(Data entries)
◇ ◇ ◇ ◇ ◇ ◇ ◇

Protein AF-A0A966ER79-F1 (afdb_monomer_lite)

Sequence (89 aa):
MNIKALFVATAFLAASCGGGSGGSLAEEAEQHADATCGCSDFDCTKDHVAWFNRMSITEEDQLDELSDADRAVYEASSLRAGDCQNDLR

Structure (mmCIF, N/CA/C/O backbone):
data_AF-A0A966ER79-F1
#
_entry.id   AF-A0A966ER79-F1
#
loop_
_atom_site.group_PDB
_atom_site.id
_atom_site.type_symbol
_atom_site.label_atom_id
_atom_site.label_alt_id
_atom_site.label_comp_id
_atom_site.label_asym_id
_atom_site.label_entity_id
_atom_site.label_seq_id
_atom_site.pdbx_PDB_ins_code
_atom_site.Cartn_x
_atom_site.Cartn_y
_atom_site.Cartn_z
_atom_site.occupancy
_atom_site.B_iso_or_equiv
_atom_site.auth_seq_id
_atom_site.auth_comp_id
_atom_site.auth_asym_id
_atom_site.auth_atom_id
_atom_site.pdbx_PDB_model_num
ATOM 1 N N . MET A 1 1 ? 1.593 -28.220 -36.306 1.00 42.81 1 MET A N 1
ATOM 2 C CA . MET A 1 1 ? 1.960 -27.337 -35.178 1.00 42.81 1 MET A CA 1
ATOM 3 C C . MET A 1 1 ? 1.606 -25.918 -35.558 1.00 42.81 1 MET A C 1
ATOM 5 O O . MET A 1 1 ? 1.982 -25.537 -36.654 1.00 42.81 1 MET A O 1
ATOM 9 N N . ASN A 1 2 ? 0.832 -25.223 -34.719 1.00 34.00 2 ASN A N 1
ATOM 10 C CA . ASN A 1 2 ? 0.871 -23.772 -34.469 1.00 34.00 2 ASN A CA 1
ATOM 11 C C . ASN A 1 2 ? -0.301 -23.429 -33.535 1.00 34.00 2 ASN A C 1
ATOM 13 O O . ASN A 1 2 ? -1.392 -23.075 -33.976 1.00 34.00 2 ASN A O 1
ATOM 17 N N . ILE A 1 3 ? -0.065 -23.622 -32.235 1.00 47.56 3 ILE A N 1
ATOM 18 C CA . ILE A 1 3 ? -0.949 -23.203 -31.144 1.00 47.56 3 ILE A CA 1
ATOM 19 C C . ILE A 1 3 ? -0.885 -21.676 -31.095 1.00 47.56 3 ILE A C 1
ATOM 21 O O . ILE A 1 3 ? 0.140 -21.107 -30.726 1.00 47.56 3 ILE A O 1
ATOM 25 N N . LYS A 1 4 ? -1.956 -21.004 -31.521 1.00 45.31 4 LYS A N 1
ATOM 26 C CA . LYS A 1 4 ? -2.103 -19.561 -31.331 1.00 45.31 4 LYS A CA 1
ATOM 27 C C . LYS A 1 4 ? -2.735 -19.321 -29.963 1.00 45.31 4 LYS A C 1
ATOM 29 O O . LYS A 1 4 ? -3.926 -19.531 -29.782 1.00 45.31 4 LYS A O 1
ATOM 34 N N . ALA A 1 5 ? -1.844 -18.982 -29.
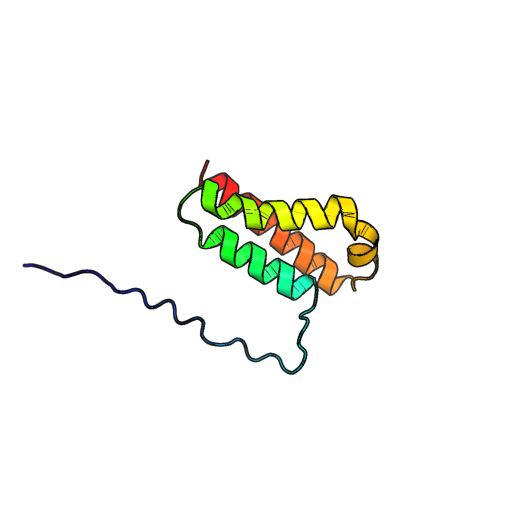034 1.00 46.91 5 ALA A N 1
ATOM 35 C CA . ALA A 1 5 ? -2.001 -18.157 -27.842 1.00 46.91 5 ALA A CA 1
ATOM 36 C C . ALA A 1 5 ? -3.429 -17.952 -27.299 1.00 46.91 5 ALA A C 1
ATOM 38 O O . ALA A 1 5 ? -4.223 -17.181 -27.832 1.00 46.91 5 ALA A O 1
ATOM 39 N N . LEU A 1 6 ? -3.666 -18.637 -26.176 1.00 41.09 6 LEU A N 1
ATOM 40 C CA . LEU A 1 6 ? -4.324 -18.156 -24.960 1.00 41.09 6 LEU A CA 1
ATOM 41 C C . LEU A 1 6 ? -4.703 -16.657 -24.991 1.00 41.09 6 LEU A C 1
ATOM 43 O O . LEU A 1 6 ? -3.865 -15.789 -24.765 1.00 41.09 6 LEU A O 1
ATOM 47 N N . PHE A 1 7 ? -5.987 -16.362 -25.183 1.00 43.25 7 PHE A N 1
ATOM 48 C CA . PHE A 1 7 ? -6.591 -15.197 -24.545 1.00 43.25 7 PHE A CA 1
ATOM 49 C C . PHE A 1 7 ? -7.020 -15.658 -23.154 1.00 43.25 7 PHE A C 1
ATOM 51 O O . PHE A 1 7 ? -8.051 -16.315 -23.005 1.00 43.25 7 PHE A O 1
ATOM 58 N N . VAL A 1 8 ? -6.206 -15.358 -22.141 1.00 47.47 8 VAL A N 1
ATOM 59 C CA . VAL A 1 8 ? -6.683 -15.348 -20.756 1.00 47.47 8 VAL A CA 1
ATOM 60 C C . VAL A 1 8 ? -7.632 -14.163 -20.675 1.00 47.47 8 VAL A C 1
ATOM 62 O O . VAL A 1 8 ? -7.236 -13.027 -20.444 1.00 47.47 8 VAL A O 1
ATOM 65 N N . ALA A 1 9 ? -8.897 -14.427 -20.984 1.00 44.16 9 ALA A N 1
ATOM 66 C CA . ALA A 1 9 ? -9.982 -13.584 -20.543 1.00 44.16 9 ALA A CA 1
ATOM 67 C C . ALA A 1 9 ? -10.014 -13.725 -19.021 1.00 44.16 9 ALA A C 1
ATOM 69 O O . ALA A 1 9 ? -10.618 -14.659 -18.492 1.00 44.16 9 ALA A O 1
ATOM 70 N N . THR A 1 10 ? -9.305 -12.841 -18.323 1.00 49.81 10 THR A N 1
ATOM 71 C CA . THR A 1 10 ? -9.494 -12.638 -16.890 1.00 49.81 10 THR A CA 1
ATOM 72 C C . THR A 1 10 ? -10.888 -12.048 -16.743 1.00 49.81 10 THR A C 1
ATOM 74 O O . THR A 1 10 ? -11.104 -10.840 -16.794 1.00 49.81 10 THR A O 1
ATOM 77 N N . ALA A 1 11 ? -11.870 -12.944 -16.697 1.00 44.03 11 ALA A N 1
ATOM 78 C CA . ALA A 1 11 ? -13.222 -12.633 -16.313 1.00 44.03 11 ALA A CA 1
ATOM 79 C C . ALA A 1 11 ? -13.150 -12.134 -14.870 1.00 44.03 11 ALA A C 1
ATOM 81 O O . ALA A 1 11 ? -13.094 -12.924 -13.930 1.00 44.03 11 ALA A O 1
ATOM 82 N N . PHE A 1 12 ? -13.127 -10.811 -14.724 1.00 47.62 12 PHE A N 1
ATOM 83 C CA . PHE A 1 12 ? -13.481 -10.087 -13.509 1.00 47.62 12 PHE A CA 1
ATOM 84 C C . PHE A 1 12 ? -14.974 -10.359 -13.244 1.00 47.62 12 PHE A C 1
ATOM 86 O O . PHE A 1 12 ? -15.856 -9.538 -13.490 1.00 47.62 12 PHE A O 1
ATOM 93 N N . LEU A 1 13 ? -15.289 -11.598 -12.868 1.00 46.28 13 LEU A N 1
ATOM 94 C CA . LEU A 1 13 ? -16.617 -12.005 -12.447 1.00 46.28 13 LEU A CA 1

◇ ◇ ◇ ◇ ◇ ◇ ◇

* Your task
Could you restate word for word the lines above, from the one that contains "ATOM 79 C C" through the one that contains "ATOM 93 N N", and no others?

* Result of the exercise
ATOM 79 C C . ALA A 1 11 ? -13.150 -12.134 -14.870 1.00 44.03 11 ALA A C 1
ATOM 81 O O . ALA A 1 11 ? -13.094 -12.924 -13.930 1.00 44.03 11 ALA A O 1
ATOM 82 N N . PHE A 1 12 ? -13.127 -10.811 -14.724 1.00 47.62 12 PHE A N 1
ATOM 83 C CA . PHE A 1 12 ? -13.481 -10.087 -13.509 1.00 47.62 12 PHE A CA 1
ATOM 84 C C . PHE A 1 12 ? -14.974 -10.359 -13.244 1.00 47.62 12 PHE A C 1
ATOM 86 O O . PHE A 1 12 ? -15.856 -9.538 -13.490 1.00 47.62 12 PHE A O 1
ATOM 93 N N . LEU A 1 13 ? -15.289 -11.598 -12.868 1.00 46.28 13 LEU A N 1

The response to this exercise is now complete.